So Julia’s broadcasting is faster!

No, at least not on my machine (Julia 1.0 Windows 10):

julia> function f!(dest, src) Yeppp.cos!(dest, src) end
f! (generic function with 1 method)

julia> function g!(dest, src) dest .= cos.(src) end
g! (generic function with 1 method)

julia> A = rand(100); B = similar(A);

julia> @btime f!($B, $A);
  257.266 ns (0 allocations: 0 bytes)

julia> @btime g!($B, $A);
  581.227 ns (0 allocations: 0 bytes)

Interesting. Might be a good idea to bring back Vectorize.jl and hook it into the new broadcasting machinery.

Thanks everybody for the suggestions! Here are the comparisons on my computer. Surprisingly, the differences are overall small.
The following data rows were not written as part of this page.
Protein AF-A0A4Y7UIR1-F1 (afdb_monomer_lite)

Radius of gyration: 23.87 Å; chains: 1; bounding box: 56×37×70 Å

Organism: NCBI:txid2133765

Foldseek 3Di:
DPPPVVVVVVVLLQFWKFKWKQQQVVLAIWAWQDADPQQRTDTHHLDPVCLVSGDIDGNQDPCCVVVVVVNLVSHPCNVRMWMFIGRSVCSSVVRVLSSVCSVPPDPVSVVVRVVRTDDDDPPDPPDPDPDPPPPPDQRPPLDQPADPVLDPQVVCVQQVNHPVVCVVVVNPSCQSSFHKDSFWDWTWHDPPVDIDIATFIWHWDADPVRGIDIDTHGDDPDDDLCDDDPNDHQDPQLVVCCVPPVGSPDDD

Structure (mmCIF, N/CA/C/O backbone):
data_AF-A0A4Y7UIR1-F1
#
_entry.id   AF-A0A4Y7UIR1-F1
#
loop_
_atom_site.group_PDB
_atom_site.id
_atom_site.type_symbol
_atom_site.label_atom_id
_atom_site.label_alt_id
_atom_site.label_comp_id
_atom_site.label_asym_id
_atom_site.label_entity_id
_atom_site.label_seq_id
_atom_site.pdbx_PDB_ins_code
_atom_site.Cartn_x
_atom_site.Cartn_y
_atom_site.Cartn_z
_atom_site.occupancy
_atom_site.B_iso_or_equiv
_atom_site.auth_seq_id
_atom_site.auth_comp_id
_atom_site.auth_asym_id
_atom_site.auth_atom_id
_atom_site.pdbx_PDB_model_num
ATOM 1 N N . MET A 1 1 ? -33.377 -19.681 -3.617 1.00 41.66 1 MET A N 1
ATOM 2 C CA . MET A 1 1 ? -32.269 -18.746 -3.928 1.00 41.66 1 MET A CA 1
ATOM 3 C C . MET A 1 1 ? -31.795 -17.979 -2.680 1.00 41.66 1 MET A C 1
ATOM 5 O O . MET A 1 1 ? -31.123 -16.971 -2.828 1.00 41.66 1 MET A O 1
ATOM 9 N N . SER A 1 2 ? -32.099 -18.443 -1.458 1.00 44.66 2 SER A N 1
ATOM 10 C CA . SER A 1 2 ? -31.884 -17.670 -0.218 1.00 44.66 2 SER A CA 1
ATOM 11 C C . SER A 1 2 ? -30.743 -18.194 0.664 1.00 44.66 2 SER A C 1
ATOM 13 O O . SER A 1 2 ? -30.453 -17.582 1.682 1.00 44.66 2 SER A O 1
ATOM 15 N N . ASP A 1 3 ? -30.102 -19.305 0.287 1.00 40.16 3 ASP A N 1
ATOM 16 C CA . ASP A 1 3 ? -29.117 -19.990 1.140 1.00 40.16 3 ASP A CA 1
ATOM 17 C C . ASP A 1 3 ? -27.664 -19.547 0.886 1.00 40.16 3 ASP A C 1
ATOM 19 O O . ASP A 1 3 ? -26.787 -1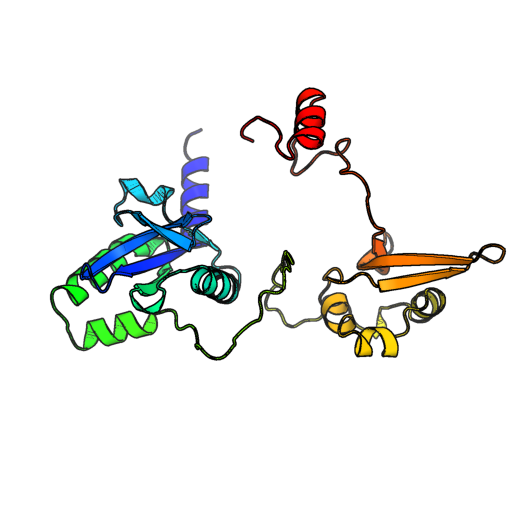9.765 1.719 1.00 40.16 3 ASP A O 1
ATOM 23 N N . ASP A 1 4 ? -27.393 -18.891 -0.246 1.00 44.41 4 ASP A N 1
ATOM 24 C CA . ASP A 1 4 ? -26.025 -18.563 -0.679 1.00 44.41 4 ASP A CA 1
ATOM 25 C C . ASP A 1 4 ? -25.500 -17.242 -0.067 1.00 44.41 4 ASP A C 1
ATOM 27 O O . ASP A 1 4 ? -24.307 -17.076 0.205 1.00 44.41 4 ASP A O 1
ATOM 31 N N . THR A 1 5 ? -26.395 -16.292 0.228 1.00 38.62 5 THR A N 1
ATOM 32 C CA . THR A 1 5 ? -26.057 -15.012 0.880 1.00 38.62 5 THR A CA 1
ATOM 33 C C . THR A 1 5 ? -25.745 -15.178 2.367 1.00 38.62 5 THR A C 1
ATOM 35 O O . THR A 1 5 ? -24.797 -14.565 2.865 1.00 38.62 5 THR A O 1
ATOM 38 N N . THR A 1 6 ? -26.474 -16.049 3.066 1.00 42.97 6 THR A N 1
ATOM 39 C CA . THR A 1 6 ? -26.240 -16.395 4.477 1.00 42.97 6 THR A CA 1
ATOM 40 C C . THR A 1 6 ? -24.892 -17.087 4.657 1.00 42.97 6 THR A C 1
ATOM 42 O O . THR A 1 6 ? -24.137 -16.743 5.564 1.00 42.97 6 THR A O 1
ATOM 45 N N . ASN A 1 7 ? -24.531 -18.000 3.750 1.00 45.78 7 ASN A N 1
ATOM 46 C CA . ASN A 1 7 ? -23.271 -18.741 3.830 1.00 45.78 7 ASN A CA 1
ATOM 47 C C . ASN A 1 7 ? -22.044 -17.839 3.575 1.00 45.78 7 ASN A C 1
ATOM 49 O O . ASN A 1 7 ? -21.015 -17.973 4.241 1.00 45.78 7 ASN A O 1
ATOM 53 N N . LYS A 1 8 ? -22.164 -16.846 2.676 1.00 48.91 8 LYS A N 1
ATOM 54 C CA . LYS A 1 8 ? -21.135 -15.805 2.477 1.00 48.91 8 LYS A CA 1
ATOM 55 C C . LYS A 1 8 ? -20.963 -14.895 3.695 1.00 48.91 8 LYS A C 1
ATOM 57 O O . LYS A 1 8 ? -19.823 -14.618 4.060 1.00 48.91 8 LYS A O 1
ATOM 62 N N . GLN A 1 9 ? -22.051 -14.452 4.331 1.00 50.38 9 GLN A N 1
ATOM 63 C CA . GLN A 1 9 ? -21.972 -13.627 5.547 1.00 50.38 9 GLN A CA 1
ATOM 64 C C . GLN A 1 9 ? -21.308 -14.377 6.707 1.00 50.38 9 GLN A C 1
ATOM 66 O O . GLN A 1 9 ? -20.398 -13.832 7.327 1.00 50.38 9 GLN A O 1
ATOM 71 N N . VAL A 1 10 ? -21.681 -15.640 6.937 1.00 51.81 10 VAL A N 1
ATOM 72 C CA . VAL A 1 10 ? -21.085 -16.481 7.992 1.00 51.81 10 VAL A CA 1
ATOM 73 C C . VAL A 1 10 ? -19.589 -16.711 7.744 1.00 51.81 10 VAL A C 1
ATOM 75 O O . VAL A 1 10 ? -18.782 -16.617 8.668 1.00 51.81 10 VAL A O 1
ATOM 78 N N . LYS A 1 11 ? -19.183 -16.937 6.487 1.00 51.34 11 LYS A N 1
ATOM 79 C CA . LYS A 1 11 ? -17.768 -17.114 6.123 1.00 51.34 11 LYS A CA 1
ATOM 80 C C . LYS A 1 11 ? -16.947 -15.825 6.291 1.00 51.34 11 LYS A C 1
ATOM 82 O O . LYS A 1 11 ? -15.782 -15.896 6.674 1.00 51.34 11 LYS A O 1
ATOM 87 N N . LEU A 1 12 ? -17.549 -14.654 6.052 1.00 51.16 12 LEU A N 1
ATOM 88 C CA . LEU A 1 12 ? -16.919 -13.343 6.263 1.00 51.16 12 LEU A CA 1
ATOM 89 C C . LEU A 1 12 ? -16.790 -12.995 7.761 1.00 51.16 12 LEU A C 1
ATOM 91 O O . LEU A 1 12 ? -15.799 -12.400 8.180 1.00 51.16 12 LEU A O 1
ATOM 95 N N . GLU A 1 13 ? -17.763 -13.393 8.585 1.00 54.91 13 GLU A N 1
ATOM 96 C CA . GLU A 1 13 ? -17.704 -13.250 10.050 1.00 54.91 13 GLU A CA 1
ATOM 97 C C . GLU A 1 13 ? -16.613 -14.131 10.672 1.00 54.91 13 GLU A C 1
ATOM 99 O O . GLU A 1 13 ? -15.906 -13.702 11.580 1.00 54.91 13 GLU A O 1
ATOM 104 N N . GLN A 1 14 ? -16.389 -15.333 10.141 1.00 56.66 14 GLN A N 1
ATOM 105 C CA . GLN A 1 14 ? -15.318 -16.206 10.629 1.00 56.66 14 GLN A CA 1
ATOM 106 C C . GLN A 1 14 ? -13.912 -15.677 10.321 1.00 56.66 14 GLN A C 1
ATOM 108 O O . GLN A 1 14 ? -12.975 -16.010 11.049 1.00 56.66 14 GLN A O 1
ATOM 113 N N . LEU A 1 15 ? -13.770 -14.828 9.301 1.00 59.62 15 LEU A N 1
ATOM 114 C CA . LEU A 1 15 ? -12.499 -14.271 8.830 1.00 59.62 15 LEU A CA 1
ATOM 115 C C . LEU A 1 15 ? -12.283 -12.805 9.228 1.00 59.62 15 LEU A C 1
ATOM 117 O O . LEU A 1 15 ? -11.348 -12.191 8.734 1.00 59.62 15 LEU A O 1
ATOM 121 N N . SER A 1 16 ? -13.106 -12.229 10.109 1.00 69.62 16 SER A N 1
ATOM 122 C CA . SER A 1 16 ? -12.955 -10.828 10.523 1.00 69.62 16 SER A CA 1
ATOM 123 C C . SER A 1 16 ? -12.866 -10.659 12.036 1.00 69.62 16 SER A C 1
ATOM 125 O O . SER A 1 16 ? -13.524 -11.358 12.805 1.00 69.62 16 SER A O 1
ATOM 127 N N . ASP A 1 17 ? -12.027 -9.726 12.460 1.00 78.25 17 ASP A N 1
ATOM 128 C CA . ASP A 1 17 ? -11.938 -9.212 13.818 1.00 78.25 17 ASP A CA 1
ATOM 129 C C . ASP A 1 17 ? -12.654 -7.858 13.899 1.00 78.25 17 ASP A C 1
ATOM 131 O O . ASP A 1 17 ? -12.730 -7.103 12.930 1.00 78.25 17 ASP A O 1
ATOM 135 N N . ILE A 1 18 ? -13.202 -7.547 15.065 1.00 81.75 18 ILE A N 1
ATOM 136 C CA . ILE A 1 18 ? -13.899 -6.304 15.376 1.00 81.75 18 ILE A CA 1
ATOM 137 C C . ILE A 1 18 ? -13.116 -5.568 16.454 1.00 81.75 18 ILE A C 1
ATOM 139 O O . ILE A 1 18 ? -12.634 -6.165 17.422 1.00 81.75 18 ILE A O 1
ATOM 143 N N . LEU A 1 19 ? -13.012 -4.253 16.281 1.00 83.62 19 LEU A N 1
ATOM 144 C CA . LEU A 1 19 ? -12.395 -3.368 17.255 1.00 83.62 19 LEU A CA 1
ATOM 145 C C . LEU A 1 19 ? -13.450 -2.883 18.258 1.00 83.62 19 LEU A C 1
ATOM 147 O O . LEU A 1 19 ? -14.356 -2.113 17.920 1.00 83.62 19 LEU A O 1
ATOM 151 N N . LEU A 1 20 ? -13.324 -3.341 19.501 1.00 85.38 20 LEU A N 1
ATOM 152 C CA . LEU A 1 20 ? -14.081 -2.814 20.630 1.00 85.38 20 LEU A CA 1
ATOM 153 C C . LEU A 1 20 ? -13.265 -1.736 21.338 1.00 85.38 20 LEU A C 1
ATOM 155 O O . LEU A 1 20 ? -12.036 -1.782 21.371 1.00 85.38 20 LEU A O 1
ATOM 159 N N . VAL A 1 21 ? -13.958 -0.777 21.934 1.00 87.69 21 VAL A N 1
ATOM 160 C CA . VAL A 1 21 ? -13.351 0.328 22.666 1.00 87.69 21 VAL A CA 1
ATOM 161 C C . VAL A 1 21 ? -14.024 0.500 24.022 1.00 87.69 21 VAL A C 1
ATOM 163 O O . VAL A 1 21 ? -15.247 0.543 24.119 1.00 87.69 21 VAL A O 1
ATOM 166 N N . LEU A 1 22 ? -13.217 0.597 25.072 1.00 84.94 22 LEU A N 1
ATOM 167 C CA . LEU A 1 22 ? -13.614 1.081 26.386 1.00 84.94 22 LEU A CA 1
ATOM 168 C C . LEU A 1 22 ? -13.368 2.579 26.447 1.00 84.94 22 LEU A C 1
ATOM 170 O O . LEU A 1 22 ? -12.224 3.030 26.397 1.00 84.94 22 LEU A O 1
ATOM 174 N N . ASP A 1 23 ? -14.445 3.334 26.599 1.00 84.25 23 ASP A N 1
ATOM 175 C CA . ASP A 1 23 ? -14.387 4.739 26.977 1.00 84.25 23 ASP A CA 1
ATOM 176 C C . ASP A 1 23 ? -14.191 4.825 28.500 1.00 84.25 23 ASP A C 1
ATOM 178 O O . ASP A 1 23 ? -15.088 4.445 29.257 1.00 84.25 23 ASP A O 1
ATOM 182 N N . LYS A 1 24 ? -13.018 5.291 28.954 1.00 80.06 24 LYS A N 1
ATOM 183 C CA . LYS A 1 24 ? -12.691 5.415 30.388 1.00 80.06 24 LYS A CA 1
ATOM 184 C C . LYS A 1 24 ? -13.480 6.525 31.083 1.00 80.06 24 LYS A C 1
ATOM 186 O O . LYS A 1 24 ? -13.630 6.475 32.298 1.00 80.06 24 LYS A O 1
ATOM 191 N N . GLU A 1 25 ? -13.988 7.513 30.344 1.00 77.25 25 GLU A N 1
ATOM 192 C CA . GLU A 1 25 ? -14.836 8.567 30.915 1.00 77.25 25 GLU A CA 1
ATOM 193 C C . GLU A 1 25 ? -16.256 8.048 31.142 1.00 77.25 25 GLU A C 1
ATOM 195 O O . GLU A 1 25 ? -16.873 8.329 32.169 1.00 77.25 25 GLU A O 1
ATOM 200 N N . LYS A 1 26 ? -16.778 7.266 30.189 1.00 78.38 26 LYS A N 1
ATOM 201 C CA . LYS A 1 26 ? -18.134 6.705 30.284 1.00 78.38 26 LYS A CA 1
ATOM 202 C C . LYS A 1 26 ? -18.199 5.348 30.980 1.00 78.38 26 LYS A C 1
ATOM 204 O O . LYS A 1 26 ? -19.308 4.897 31.256 1.00 78.38 26 LYS A O 1
ATOM 209 N N . MET A 1 27 ? -17.055 4.701 31.220 1.00 79.56 27 MET A N 1
ATOM 210 C CA . MET A 1 27 ? -16.946 3.322 31.714 1.00 79.56 27 MET A CA 1
ATOM 211 C C . MET A 1 27 ? -17.821 2.354 30.899 1.00 79.56 27 MET A C 1
ATOM 213 O O . MET A 1 27 ? -18.545 1.515 31.436 1.00 79.56 27 MET A O 1
ATOM 217 N N . LYS A 1 28 ? -17.802 2.502 29.568 1.00 84.38 28 LYS A N 1
ATOM 218 C CA . LYS A 1 28 ? -18.635 1.708 28.654 1.00 84.38 28 LYS A CA 1
ATOM 219 C C . LYS A 1 28 ? -17.835 1.112 27.510 1.00 84.38 28 LYS A C 1
ATOM 221 O O . LYS A 1 28 ? -17.016 1.794 26.895 1.00 84.38 28 LYS A O 1
ATOM 226 N N . ILE A 1 29 ? -18.144 -0.143 27.203 1.00 85.38 29 ILE A N 1
ATOM 227 C CA . ILE A 1 29 ? -17.655 -0.862 26.032 1.00 85.38 29 ILE A CA 1
ATOM 228 C C . ILE A 1 29 ? -18.565 -0.557 24.847 1.00 85.38 29 ILE A C 1
ATOM 230 O O . ILE A 1 29 ? -19.778 -0.775 24.888 1.00 85.38 29 ILE A O 1
ATOM 234 N N . GLN A 1 30 ? -17.969 -0.064 23.771 1.00 86.69 30 GLN A N 1
ATOM 235 C CA . GLN A 1 30 ? -18.642 0.248 22.520 1.00 86.69 30 GLN A CA 1
ATOM 236 C C . GLN A 1 30 ? -17.900 -0.399 21.349 1.00 86.69 30 GLN A C 1
ATOM 238 O O . GLN A 1 30 ? -16.724 -0.743 21.457 1.00 86.69 30 GLN A O 1
ATOM 243 N N . ALA A 1 31 ? -18.585 -0.582 20.226 1.00 85.31 31 ALA A N 1
ATOM 244 C CA . ALA A 1 31 ? -17.946 -0.996 18.985 1.00 85.31 31 ALA A CA 1
ATOM 245 C C . ALA A 1 31 ? -17.570 0.245 18.172 1.00 85.31 31 ALA A C 1
ATOM 247 O O . ALA A 1 31 ? -18.351 1.198 18.089 1.00 85.31 31 ALA A O 1
ATOM 248 N N . VAL A 1 32 ? -16.381 0.245 17.574 1.00 84.00 32 VAL A N 1
ATOM 249 C CA . VAL A 1 32 ? -15.968 1.325 16.671 1.00 84.00 32 VAL A CA 1
ATOM 250 C C . VAL A 1 32 ? -16.734 1.181 15.357 1.00 84.00 32 VAL A C 1
ATOM 252 O O . VAL A 1 32 ? -16.798 0.087 14.801 1.00 84.00 32 VAL A O 1
ATOM 255 N N . LYS A 1 33 ? -17.316 2.277 14.865 1.00 82.75 33 LYS A N 1
ATOM 256 C CA . LYS A 1 33 ? -17.963 2.365 13.549 1.00 82.75 33 LYS A CA 1
ATOM 257 C C . LYS A 1 33 ? -17.026 2.990 12.524 1.00 82.75 33 LYS A C 1
ATOM 259 O O . LYS A 1 33 ? -16.779 2.414 11.470 1.00 82.75 33 LYS A O 1
ATOM 264 N N . SER A 1 34 ? -16.496 4.170 12.835 1.00 74.25 34 SER A N 1
ATOM 265 C CA . SER A 1 34 ? -15.618 4.930 11.944 1.00 74.25 34 SER A CA 1
ATOM 266 C C . SER A 1 34 ? -14.765 5.935 12.730 1.00 74.25 34 SER A C 1
ATOM 268 O O . SER A 1 34 ? -14.952 6.121 13.936 1.00 74.25 34 SER A O 1
ATOM 270 N N . ILE A 1 35 ? -13.821 6.583 12.048 1.00 75.88 35 ILE A N 1
ATOM 271 C CA . ILE A 1 35 ? -13.150 7.791 12.530 1.00 75.88 35 ILE A CA 1
ATOM 272 C C . ILE A 1 35 ? -13.431 8.920 11.536 1.00 75.88 35 ILE A C 1
ATOM 274 O O . ILE A 1 35 ? -13.262 8.749 10.328 1.00 75.88 35 ILE A O 1
ATOM 278 N N . ASP A 1 36 ? -13.899 10.062 12.034 1.00 72.06 36 ASP A N 1
ATOM 279 C CA . ASP A 1 36 ? -14.147 11.238 11.199 1.00 72.06 36 ASP A CA 1
ATOM 280 C C . ASP A 1 36 ? -12.819 11.922 10.810 1.00 72.06 36 ASP A C 1
ATOM 282 O O . ASP A 1 36 ? -11.805 11.777 11.497 1.00 72.06 36 ASP A O 1
ATOM 286 N N . LYS A 1 37 ? -12.830 12.754 9.758 1.00 68.31 37 LYS A N 1
ATOM 287 C CA . LYS A 1 37 ? -11.686 13.566 9.280 1.00 68.31 37 LYS A CA 1
ATOM 288 C C . LYS A 1 37 ? -11.054 14.427 10.378 1.00 68.31 37 LYS A C 1
ATOM 290 O O . LYS A 1 37 ? -9.906 14.844 10.268 1.00 68.31 37 LYS A O 1
ATOM 295 N N . ASN A 1 38 ? -11.816 14.697 11.434 1.00 67.50 38 ASN A N 1
ATOM 296 C CA . ASN A 1 38 ? -11.398 15.444 12.609 1.00 67.50 38 ASN A CA 1
ATOM 297 C C . ASN A 1 38 ? -10.715 14.588 13.688 1.00 67.50 38 ASN A C 1
ATOM 299 O O . ASN A 1 38 ? -10.470 15.119 14.773 1.00 67.50 38 ASN A O 1
ATOM 303 N N . GLY A 1 39 ? -10.471 13.296 13.454 1.00 64.62 39 GLY A N 1
ATOM 304 C CA . GLY A 1 39 ? -9.840 12.400 14.427 1.00 64.62 39 GLY A CA 1
ATOM 305 C C . GLY A 1 39 ? -10.744 12.004 15.598 1.00 64.62 39 GLY A C 1
ATOM 306 O O . GLY A 1 39 ? -10.262 11.653 16.677 1.00 64.62 39 GLY A O 1
ATOM 307 N N . LYS A 1 40 ? -12.067 12.129 15.424 1.00 78.25 40 LYS A N 1
ATOM 308 C CA . LYS A 1 40 ? -13.075 11.767 16.428 1.00 78.25 40 LYS A CA 1
ATOM 309 C C . LYS A 1 40 ? -13.671 10.410 16.070 1.00 78.25 40 LYS A C 1
ATOM 311 O O . LYS A 1 40 ? -14.144 10.232 14.952 1.00 78.25 40 LYS A O 1
ATOM 316 N N . MET A 1 41 ? -13.665 9.476 17.019 1.00 80.12 41 MET A N 1
ATOM 317 C CA . MET A 1 41 ? -14.285 8.166 16.818 1.00 80.12 41 MET A CA 1
ATOM 318 C C . MET A 1 41 ? -15.801 8.256 16.852 1.00 80.12 41 MET A C 1
ATOM 320 O O . MET A 1 41 ? -16.384 8.854 17.761 1.00 80.12 41 MET A O 1
ATOM 324 N N . GLU A 1 42 ? -16.419 7.577 15.899 1.00 82.25 42 GLU A N 1
ATOM 325 C CA . GLU A 1 42 ? -17.819 7.203 15.955 1.00 82.25 42 GLU A CA 1
ATOM 326 C C . GLU A 1 42 ? -17.918 5.800 16.544 1.00 82.25 42 GLU A C 1
ATOM 328 O O . GLU A 1 42 ? -17.344 4.842 16.021 1.00 82.25 42 GLU A O 1
ATOM 333 N N . THR A 1 43 ? -18.648 5.680 17.645 1.00 84.50 43 THR A N 1
ATOM 334 C CA . THR A 1 43 ? -18.884 4.414 18.331 1.00 84.50 43 THR A CA 1
ATOM 335 C C . THR A 1 43 ? -20.373 4.101 18.351 1.00 84.50 43 THR A C 1
ATOM 337 O O . THR A 1 43 ? -21.219 4.995 18.406 1.00 84.50 43 THR A O 1
ATOM 340 N N . VAL A 1 44 ? -20.701 2.815 18.301 1.00 85.31 44 VAL A N 1
ATOM 341 C CA . VAL A 1 44 ? -22.073 2.305 18.364 1.00 85.31 44 VAL A CA 1
ATOM 342 C C . VAL A 1 44 ? -22.188 1.248 19.450 1.00 85.31 44 VAL A C 1
ATOM 344 O O . VAL A 1 44 ? -21.203 0.640 19.878 1.00 85.31 44 VAL A O 1
ATOM 347 N N . GLU A 1 45 ? -23.409 1.019 19.926 1.00 83.56 45 GLU A N 1
ATOM 348 C CA . GLU A 1 45 ? -23.639 -0.022 20.921 1.00 83.56 45 GLU A CA 1
ATOM 349 C C . GLU A 1 45 ? -23.371 -1.411 20.324 1.00 83.56 45 GLU A C 1
ATOM 351 O O . GLU A 1 45 ? -23.836 -1.684 19.208 1.00 83.56 45 GLU A O 1
ATOM 356 N N . PRO A 1 46 ? -22.691 -2.307 21.063 1.00 82.50 46 PRO A N 1
ATOM 357 C CA . PRO A 1 46 ? -22.350 -3.648 20.610 1.00 82.50 46 PRO A CA 1
ATOM 358 C C . PRO A 1 46 ? -23.583 -4.569 20.666 1.00 82.50 46 PRO A C 1
ATOM 360 O O . PRO A 1 46 ? -23.675 -5.492 21.475 1.00 82.50 46 PRO A O 1
ATOM 363 N N . THR A 1 47 ? -24.577 -4.294 19.819 1.00 78.81 47 THR A N 1
ATOM 364 C CA . THR A 1 47 ? -25.822 -5.063 19.690 1.00 78.81 47 THR A CA 1
ATOM 365 C C . THR A 1 47 ? -25.943 -5.698 18.306 1.00 78.81 47 THR A C 1
ATOM 367 O O . THR A 1 47 ? -25.375 -5.210 17.332 1.00 78.81 47 THR A O 1
ATOM 370 N N . LYS A 1 48 ? -26.748 -6.765 18.189 1.00 74.00 48 LYS A N 1
ATOM 371 C CA . LYS A 1 48 ? -27.022 -7.439 16.903 1.00 74.00 48 LYS A CA 1
ATOM 372 C C . LYS A 1 48 ? -27.579 -6.498 15.826 1.00 74.00 48 LYS A C 1
ATOM 374 O O . LYS A 1 48 ? -27.374 -6.740 14.647 1.00 74.00 48 LYS A O 1
ATOM 379 N N . LYS A 1 49 ? -28.280 -5.428 16.219 1.00 75.38 49 LYS A N 1
ATOM 380 C CA . LYS A 1 49 ? -28.853 -4.454 15.274 1.00 75.38 49 LYS A CA 1
ATOM 381 C C . LYS A 1 49 ? -27.779 -3.610 14.588 1.00 75.38 49 LYS A C 1
ATOM 383 O O . LYS A 1 49 ? -27.929 -3.287 13.421 1.00 75.38 49 LYS A O 1
ATOM 388 N N . ASN A 1 50 ? -26.691 -3.323 15.299 1.00 76.44 50 ASN A N 1
ATOM 389 C CA . ASN A 1 50 ? -25.614 -2.452 14.828 1.00 76.44 50 ASN A CA 1
ATOM 390 C C . ASN A 1 50 ? -24.429 -3.254 14.264 1.00 76.44 50 ASN A C 1
ATOM 392 O O . ASN A 1 50 ? -23.406 -2.683 13.909 1.00 76.44 50 ASN A O 1
ATOM 396 N N . GLN A 1 51 ? -24.548 -4.582 14.178 1.00 71.94 51 GLN A N 1
ATOM 397 C CA . GLN A 1 51 ? -23.458 -5.497 13.821 1.00 71.94 51 GLN A CA 1
ATOM 398 C C . GLN A 1 51 ? -22.929 -5.293 12.389 1.00 71.94 51 GLN A C 1
ATOM 400 O O . GLN A 1 51 ? -21.790 -5.653 12.078 1.00 71.94 51 GLN A O 1
ATOM 405 N N . SER A 1 52 ? -23.751 -4.718 11.508 1.00 74.38 52 SER A N 1
ATOM 406 C CA . SER A 1 52 ? -23.365 -4.283 10.160 1.00 74.38 52 SER A CA 1
ATOM 407 C C . SER A 1 52 ? -22.567 -2.979 10.150 1.00 74.38 52 SER A C 1
ATOM 409 O O . SER A 1 52 ? -21.876 -2.706 9.177 1.00 74.38 52 SER A O 1
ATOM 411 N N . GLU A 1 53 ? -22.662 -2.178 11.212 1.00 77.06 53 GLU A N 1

Any other approaches?

julia> @btime bg_sim_mwe()  # original function
  18.743 ms (30202 allocations: 1.01 MiB)

julia> @btime bg_sim_mwe1()  # fixing Complex -> ComplexF64
  18.104 ms (102 allocations: 90.14 KiB)

julia> @btime bg_sim_mwe2()  # using sincos() instead of sin() and cos()
  17.420 ms (102 allocations: 90.14 KiB)

julia> @btime bg_sim_mwe3()  # using cos! and sin! from latest Yeppp#master
  20.369 ms (20104 allocations: 716.89 KiB)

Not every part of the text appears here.